*** DATA TO EXAMINE ***

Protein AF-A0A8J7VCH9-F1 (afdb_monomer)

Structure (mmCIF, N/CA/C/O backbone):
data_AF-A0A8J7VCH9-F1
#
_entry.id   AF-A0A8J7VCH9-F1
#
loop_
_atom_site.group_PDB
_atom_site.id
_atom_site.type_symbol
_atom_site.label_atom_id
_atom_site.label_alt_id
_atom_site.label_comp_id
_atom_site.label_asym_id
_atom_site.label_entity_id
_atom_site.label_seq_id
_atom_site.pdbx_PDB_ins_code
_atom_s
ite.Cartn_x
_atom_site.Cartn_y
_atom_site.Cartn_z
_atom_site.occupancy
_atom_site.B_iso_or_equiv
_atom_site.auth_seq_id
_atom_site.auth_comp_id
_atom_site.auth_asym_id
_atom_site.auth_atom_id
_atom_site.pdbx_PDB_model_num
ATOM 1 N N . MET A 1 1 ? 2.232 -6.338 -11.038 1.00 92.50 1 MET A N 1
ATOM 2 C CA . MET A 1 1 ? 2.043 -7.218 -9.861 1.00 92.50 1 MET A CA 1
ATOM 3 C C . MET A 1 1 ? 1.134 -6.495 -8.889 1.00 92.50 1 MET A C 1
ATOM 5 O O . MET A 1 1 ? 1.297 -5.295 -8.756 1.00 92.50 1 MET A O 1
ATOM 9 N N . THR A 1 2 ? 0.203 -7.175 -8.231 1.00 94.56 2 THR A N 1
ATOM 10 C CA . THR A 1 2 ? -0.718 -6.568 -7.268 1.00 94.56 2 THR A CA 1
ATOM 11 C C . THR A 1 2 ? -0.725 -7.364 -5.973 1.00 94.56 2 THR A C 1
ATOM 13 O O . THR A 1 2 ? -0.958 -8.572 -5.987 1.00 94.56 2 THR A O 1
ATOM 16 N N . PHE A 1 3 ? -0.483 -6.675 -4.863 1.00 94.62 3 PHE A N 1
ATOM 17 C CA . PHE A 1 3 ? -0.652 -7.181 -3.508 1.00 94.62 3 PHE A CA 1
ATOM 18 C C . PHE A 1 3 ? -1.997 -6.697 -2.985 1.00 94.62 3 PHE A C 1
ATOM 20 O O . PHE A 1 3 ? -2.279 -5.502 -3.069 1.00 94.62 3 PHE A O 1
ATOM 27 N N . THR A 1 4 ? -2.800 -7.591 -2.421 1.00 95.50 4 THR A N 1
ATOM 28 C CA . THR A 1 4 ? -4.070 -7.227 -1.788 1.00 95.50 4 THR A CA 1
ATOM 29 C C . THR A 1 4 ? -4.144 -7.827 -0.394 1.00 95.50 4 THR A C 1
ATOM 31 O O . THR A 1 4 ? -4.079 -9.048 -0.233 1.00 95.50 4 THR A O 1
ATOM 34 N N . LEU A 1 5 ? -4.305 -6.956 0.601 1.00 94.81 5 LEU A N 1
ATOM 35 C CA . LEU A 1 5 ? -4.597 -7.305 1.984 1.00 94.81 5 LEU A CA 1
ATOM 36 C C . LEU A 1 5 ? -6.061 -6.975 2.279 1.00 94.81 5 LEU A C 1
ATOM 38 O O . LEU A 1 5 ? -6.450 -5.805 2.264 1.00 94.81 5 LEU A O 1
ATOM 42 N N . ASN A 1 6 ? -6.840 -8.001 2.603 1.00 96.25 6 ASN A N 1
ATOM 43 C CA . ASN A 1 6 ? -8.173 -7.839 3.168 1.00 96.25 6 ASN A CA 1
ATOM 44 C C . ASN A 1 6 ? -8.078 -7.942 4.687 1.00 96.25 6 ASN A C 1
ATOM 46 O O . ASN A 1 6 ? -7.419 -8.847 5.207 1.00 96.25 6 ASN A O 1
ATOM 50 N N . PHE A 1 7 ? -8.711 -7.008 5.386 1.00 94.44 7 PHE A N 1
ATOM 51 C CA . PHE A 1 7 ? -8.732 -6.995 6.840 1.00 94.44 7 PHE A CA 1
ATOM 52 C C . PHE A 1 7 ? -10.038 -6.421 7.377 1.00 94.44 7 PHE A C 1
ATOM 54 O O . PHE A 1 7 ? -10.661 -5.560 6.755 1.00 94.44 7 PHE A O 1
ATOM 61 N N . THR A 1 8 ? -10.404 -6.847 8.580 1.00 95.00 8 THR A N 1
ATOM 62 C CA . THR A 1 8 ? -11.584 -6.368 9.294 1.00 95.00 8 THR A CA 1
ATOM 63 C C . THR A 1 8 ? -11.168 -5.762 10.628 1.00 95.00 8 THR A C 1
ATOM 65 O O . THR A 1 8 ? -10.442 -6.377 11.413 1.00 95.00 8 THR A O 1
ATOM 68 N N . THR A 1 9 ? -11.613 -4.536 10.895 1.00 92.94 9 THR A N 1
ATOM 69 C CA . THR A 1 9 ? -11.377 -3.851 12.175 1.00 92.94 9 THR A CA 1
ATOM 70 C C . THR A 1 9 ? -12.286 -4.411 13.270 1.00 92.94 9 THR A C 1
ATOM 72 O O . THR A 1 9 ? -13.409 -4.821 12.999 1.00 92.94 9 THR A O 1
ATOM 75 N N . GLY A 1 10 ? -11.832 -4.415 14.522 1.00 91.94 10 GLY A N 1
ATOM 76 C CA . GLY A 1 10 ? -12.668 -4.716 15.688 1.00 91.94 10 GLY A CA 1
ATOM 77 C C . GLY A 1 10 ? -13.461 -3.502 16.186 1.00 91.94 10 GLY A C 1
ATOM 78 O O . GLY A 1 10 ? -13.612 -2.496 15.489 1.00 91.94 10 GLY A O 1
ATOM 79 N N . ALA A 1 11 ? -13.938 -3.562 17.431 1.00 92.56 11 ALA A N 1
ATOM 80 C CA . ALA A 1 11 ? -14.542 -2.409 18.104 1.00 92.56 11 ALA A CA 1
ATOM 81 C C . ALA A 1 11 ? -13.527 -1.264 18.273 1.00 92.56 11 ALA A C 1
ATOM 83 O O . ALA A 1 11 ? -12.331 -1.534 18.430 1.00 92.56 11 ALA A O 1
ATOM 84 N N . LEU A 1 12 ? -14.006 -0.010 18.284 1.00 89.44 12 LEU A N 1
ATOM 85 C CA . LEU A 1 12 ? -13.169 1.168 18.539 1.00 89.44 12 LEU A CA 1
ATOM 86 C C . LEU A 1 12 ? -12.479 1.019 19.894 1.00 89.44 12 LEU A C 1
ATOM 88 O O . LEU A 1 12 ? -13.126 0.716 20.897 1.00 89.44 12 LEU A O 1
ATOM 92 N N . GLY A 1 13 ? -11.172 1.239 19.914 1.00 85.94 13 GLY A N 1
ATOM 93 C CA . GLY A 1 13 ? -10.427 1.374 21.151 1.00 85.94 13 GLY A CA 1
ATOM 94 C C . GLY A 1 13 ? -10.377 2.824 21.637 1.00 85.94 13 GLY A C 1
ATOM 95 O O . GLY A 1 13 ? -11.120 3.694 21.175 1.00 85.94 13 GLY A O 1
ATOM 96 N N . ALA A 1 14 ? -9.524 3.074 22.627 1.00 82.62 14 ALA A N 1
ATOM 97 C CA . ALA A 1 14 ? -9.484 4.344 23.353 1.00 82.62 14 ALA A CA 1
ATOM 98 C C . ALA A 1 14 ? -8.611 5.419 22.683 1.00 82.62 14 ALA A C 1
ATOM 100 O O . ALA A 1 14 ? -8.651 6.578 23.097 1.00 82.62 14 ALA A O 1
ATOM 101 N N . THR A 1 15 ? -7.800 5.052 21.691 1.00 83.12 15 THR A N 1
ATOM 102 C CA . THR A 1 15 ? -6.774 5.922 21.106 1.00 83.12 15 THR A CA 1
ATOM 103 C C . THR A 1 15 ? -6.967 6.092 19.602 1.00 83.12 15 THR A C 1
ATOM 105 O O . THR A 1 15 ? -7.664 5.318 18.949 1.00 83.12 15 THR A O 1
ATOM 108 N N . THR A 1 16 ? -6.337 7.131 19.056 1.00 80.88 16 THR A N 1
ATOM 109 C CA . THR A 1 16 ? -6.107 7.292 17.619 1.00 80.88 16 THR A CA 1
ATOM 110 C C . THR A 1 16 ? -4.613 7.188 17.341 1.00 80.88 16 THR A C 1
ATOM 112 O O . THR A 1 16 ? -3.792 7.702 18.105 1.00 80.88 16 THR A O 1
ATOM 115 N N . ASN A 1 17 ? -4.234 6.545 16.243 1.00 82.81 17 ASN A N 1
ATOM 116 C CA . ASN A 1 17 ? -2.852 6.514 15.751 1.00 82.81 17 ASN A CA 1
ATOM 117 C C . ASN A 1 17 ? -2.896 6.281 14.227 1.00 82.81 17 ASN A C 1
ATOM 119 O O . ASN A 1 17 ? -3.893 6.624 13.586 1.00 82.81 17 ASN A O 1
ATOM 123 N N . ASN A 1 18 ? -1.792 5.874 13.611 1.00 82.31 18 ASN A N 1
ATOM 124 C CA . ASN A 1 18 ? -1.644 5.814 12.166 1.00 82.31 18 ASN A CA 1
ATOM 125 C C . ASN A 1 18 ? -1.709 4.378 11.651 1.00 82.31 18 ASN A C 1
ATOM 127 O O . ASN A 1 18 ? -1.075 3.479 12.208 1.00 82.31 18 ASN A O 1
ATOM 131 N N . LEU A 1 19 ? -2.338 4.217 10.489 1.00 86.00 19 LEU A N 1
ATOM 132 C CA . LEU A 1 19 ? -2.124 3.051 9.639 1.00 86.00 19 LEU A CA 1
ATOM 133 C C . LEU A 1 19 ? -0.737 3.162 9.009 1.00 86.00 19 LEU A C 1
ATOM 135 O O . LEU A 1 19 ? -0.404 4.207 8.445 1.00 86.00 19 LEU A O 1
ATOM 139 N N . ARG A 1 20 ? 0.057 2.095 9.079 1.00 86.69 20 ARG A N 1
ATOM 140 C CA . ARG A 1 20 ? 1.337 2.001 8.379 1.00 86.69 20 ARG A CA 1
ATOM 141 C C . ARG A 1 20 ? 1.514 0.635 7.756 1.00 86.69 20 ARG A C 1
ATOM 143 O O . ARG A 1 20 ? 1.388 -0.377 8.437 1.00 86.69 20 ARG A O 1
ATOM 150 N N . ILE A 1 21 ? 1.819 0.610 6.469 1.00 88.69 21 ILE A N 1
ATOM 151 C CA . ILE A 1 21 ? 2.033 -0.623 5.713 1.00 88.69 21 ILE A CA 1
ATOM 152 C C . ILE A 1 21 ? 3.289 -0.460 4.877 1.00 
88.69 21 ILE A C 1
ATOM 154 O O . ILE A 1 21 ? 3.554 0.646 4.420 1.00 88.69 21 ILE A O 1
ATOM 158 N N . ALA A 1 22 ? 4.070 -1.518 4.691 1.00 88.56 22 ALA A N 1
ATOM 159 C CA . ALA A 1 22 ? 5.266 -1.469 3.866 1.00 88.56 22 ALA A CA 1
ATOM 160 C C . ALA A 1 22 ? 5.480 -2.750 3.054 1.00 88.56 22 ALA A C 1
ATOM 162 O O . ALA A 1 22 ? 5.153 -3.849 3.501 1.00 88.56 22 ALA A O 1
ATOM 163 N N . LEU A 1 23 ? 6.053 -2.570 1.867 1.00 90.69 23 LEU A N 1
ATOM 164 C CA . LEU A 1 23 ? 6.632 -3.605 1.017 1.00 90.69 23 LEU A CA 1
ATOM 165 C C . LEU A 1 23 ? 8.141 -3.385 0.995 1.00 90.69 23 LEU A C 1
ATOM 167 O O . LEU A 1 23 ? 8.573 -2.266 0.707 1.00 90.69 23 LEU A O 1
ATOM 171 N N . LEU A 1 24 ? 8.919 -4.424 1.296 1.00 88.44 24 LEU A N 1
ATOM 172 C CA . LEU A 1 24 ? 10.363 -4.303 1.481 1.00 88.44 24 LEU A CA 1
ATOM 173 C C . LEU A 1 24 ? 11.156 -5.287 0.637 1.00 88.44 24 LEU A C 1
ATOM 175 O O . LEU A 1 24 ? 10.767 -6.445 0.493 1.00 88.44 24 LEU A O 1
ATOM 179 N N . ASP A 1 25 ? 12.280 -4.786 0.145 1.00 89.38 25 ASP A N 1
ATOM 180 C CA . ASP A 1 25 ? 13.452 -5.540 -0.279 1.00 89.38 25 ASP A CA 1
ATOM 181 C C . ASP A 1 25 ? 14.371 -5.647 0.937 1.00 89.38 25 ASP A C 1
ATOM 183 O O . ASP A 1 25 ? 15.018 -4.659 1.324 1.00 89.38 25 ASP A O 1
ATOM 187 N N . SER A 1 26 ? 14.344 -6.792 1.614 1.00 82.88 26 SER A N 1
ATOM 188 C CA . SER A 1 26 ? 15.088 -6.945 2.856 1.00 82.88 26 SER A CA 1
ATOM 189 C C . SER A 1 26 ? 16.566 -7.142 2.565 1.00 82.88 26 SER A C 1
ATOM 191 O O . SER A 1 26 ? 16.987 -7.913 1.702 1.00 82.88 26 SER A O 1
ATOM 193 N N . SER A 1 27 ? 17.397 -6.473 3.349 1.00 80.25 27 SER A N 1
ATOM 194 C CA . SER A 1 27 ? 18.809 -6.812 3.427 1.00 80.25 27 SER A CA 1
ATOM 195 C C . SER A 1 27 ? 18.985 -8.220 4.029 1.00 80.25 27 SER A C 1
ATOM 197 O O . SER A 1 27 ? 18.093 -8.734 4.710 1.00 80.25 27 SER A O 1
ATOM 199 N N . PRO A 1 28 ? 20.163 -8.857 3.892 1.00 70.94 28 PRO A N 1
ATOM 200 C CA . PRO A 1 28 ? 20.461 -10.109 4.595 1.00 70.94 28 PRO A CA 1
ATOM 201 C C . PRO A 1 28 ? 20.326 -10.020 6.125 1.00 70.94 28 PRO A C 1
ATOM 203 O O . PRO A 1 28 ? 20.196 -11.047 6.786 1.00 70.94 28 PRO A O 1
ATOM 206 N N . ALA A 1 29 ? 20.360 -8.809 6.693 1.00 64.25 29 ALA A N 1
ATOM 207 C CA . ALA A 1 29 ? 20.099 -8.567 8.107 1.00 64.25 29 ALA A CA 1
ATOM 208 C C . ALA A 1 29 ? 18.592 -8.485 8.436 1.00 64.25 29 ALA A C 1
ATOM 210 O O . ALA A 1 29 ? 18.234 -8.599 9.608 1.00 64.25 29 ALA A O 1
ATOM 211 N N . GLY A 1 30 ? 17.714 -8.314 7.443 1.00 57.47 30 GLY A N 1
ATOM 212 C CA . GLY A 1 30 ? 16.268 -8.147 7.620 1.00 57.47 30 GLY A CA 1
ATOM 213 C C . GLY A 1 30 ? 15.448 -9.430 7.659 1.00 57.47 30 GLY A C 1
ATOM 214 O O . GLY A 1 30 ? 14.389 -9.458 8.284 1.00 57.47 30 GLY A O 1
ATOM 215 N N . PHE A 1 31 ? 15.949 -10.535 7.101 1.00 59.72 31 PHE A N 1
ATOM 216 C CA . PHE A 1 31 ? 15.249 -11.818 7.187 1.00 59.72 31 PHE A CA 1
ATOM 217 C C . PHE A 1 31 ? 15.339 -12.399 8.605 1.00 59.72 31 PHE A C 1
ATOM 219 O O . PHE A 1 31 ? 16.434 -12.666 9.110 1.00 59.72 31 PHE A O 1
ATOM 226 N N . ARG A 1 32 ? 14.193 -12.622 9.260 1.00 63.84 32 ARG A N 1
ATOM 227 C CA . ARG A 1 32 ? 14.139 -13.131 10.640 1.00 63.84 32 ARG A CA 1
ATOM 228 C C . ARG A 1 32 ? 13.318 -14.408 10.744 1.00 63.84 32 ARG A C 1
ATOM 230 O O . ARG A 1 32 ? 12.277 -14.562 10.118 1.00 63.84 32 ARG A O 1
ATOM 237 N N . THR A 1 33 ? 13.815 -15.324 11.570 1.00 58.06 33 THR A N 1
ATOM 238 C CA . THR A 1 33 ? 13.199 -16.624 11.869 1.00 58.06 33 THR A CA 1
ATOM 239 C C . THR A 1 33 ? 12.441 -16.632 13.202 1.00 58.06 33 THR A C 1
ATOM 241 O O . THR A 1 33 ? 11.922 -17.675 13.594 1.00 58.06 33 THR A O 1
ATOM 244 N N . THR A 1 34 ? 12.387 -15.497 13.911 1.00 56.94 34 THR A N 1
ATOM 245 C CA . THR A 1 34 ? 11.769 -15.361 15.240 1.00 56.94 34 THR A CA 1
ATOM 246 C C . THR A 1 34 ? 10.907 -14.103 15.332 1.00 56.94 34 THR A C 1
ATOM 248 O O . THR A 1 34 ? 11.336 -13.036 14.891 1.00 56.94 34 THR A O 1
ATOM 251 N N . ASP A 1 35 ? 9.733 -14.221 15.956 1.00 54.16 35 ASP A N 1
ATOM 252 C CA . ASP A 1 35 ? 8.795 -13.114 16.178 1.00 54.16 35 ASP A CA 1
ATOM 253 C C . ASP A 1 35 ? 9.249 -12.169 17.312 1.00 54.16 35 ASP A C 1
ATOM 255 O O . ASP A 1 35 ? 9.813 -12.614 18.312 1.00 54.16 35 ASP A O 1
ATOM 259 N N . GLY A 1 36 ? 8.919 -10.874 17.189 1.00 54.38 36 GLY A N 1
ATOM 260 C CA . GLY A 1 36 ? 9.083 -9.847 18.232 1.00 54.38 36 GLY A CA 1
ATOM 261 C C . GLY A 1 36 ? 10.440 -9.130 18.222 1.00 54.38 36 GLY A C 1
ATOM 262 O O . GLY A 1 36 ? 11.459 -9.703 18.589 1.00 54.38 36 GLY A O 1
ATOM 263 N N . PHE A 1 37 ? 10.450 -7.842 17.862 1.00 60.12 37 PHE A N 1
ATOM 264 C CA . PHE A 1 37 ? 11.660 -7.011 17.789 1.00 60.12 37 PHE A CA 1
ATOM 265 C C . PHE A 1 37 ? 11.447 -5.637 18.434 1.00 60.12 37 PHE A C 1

***

Would you please write out, exactly and with no other lines, the stretch of the listing above from the line containing "ATOM 13 O O" through the line containing "ATOM 28 C CA"?

SOLUTION TO THIS EXERCISE
ATOM 13 O O . THR A 1 2 ? -0.958 -8.572 -5.987 1.00 94.56 2 THR A O 1
ATOM 16 N N . PHE A 1 3 ? -0.483 -6.675 -4.863 1.00 94.62 3 PHE A N 1
ATOM 17 C CA . PHE A 1 3 ? -0.652 -7.181 -3.508 1.00 94.62 3 PHE A CA 1
ATOM 18 C C . PHE A 1 3 ? -1.997 -6.697 -2.985 1.00 94.62 3 PHE A C 1
ATOM 20 O O . PHE A 1 3 ? -2.279 -5.502 -3.069 1.00 94.62 3 PHE A O 1
ATOM 27 N N . THR A 1 4 ? -2.800 -7.591 -2.421 1.00 95.50 4 THR A N 1
ATOM 28 C CA . THR A 1 4 ? -4.070 -7.227 -1.788 1.00 95.50 4 THR A CA 1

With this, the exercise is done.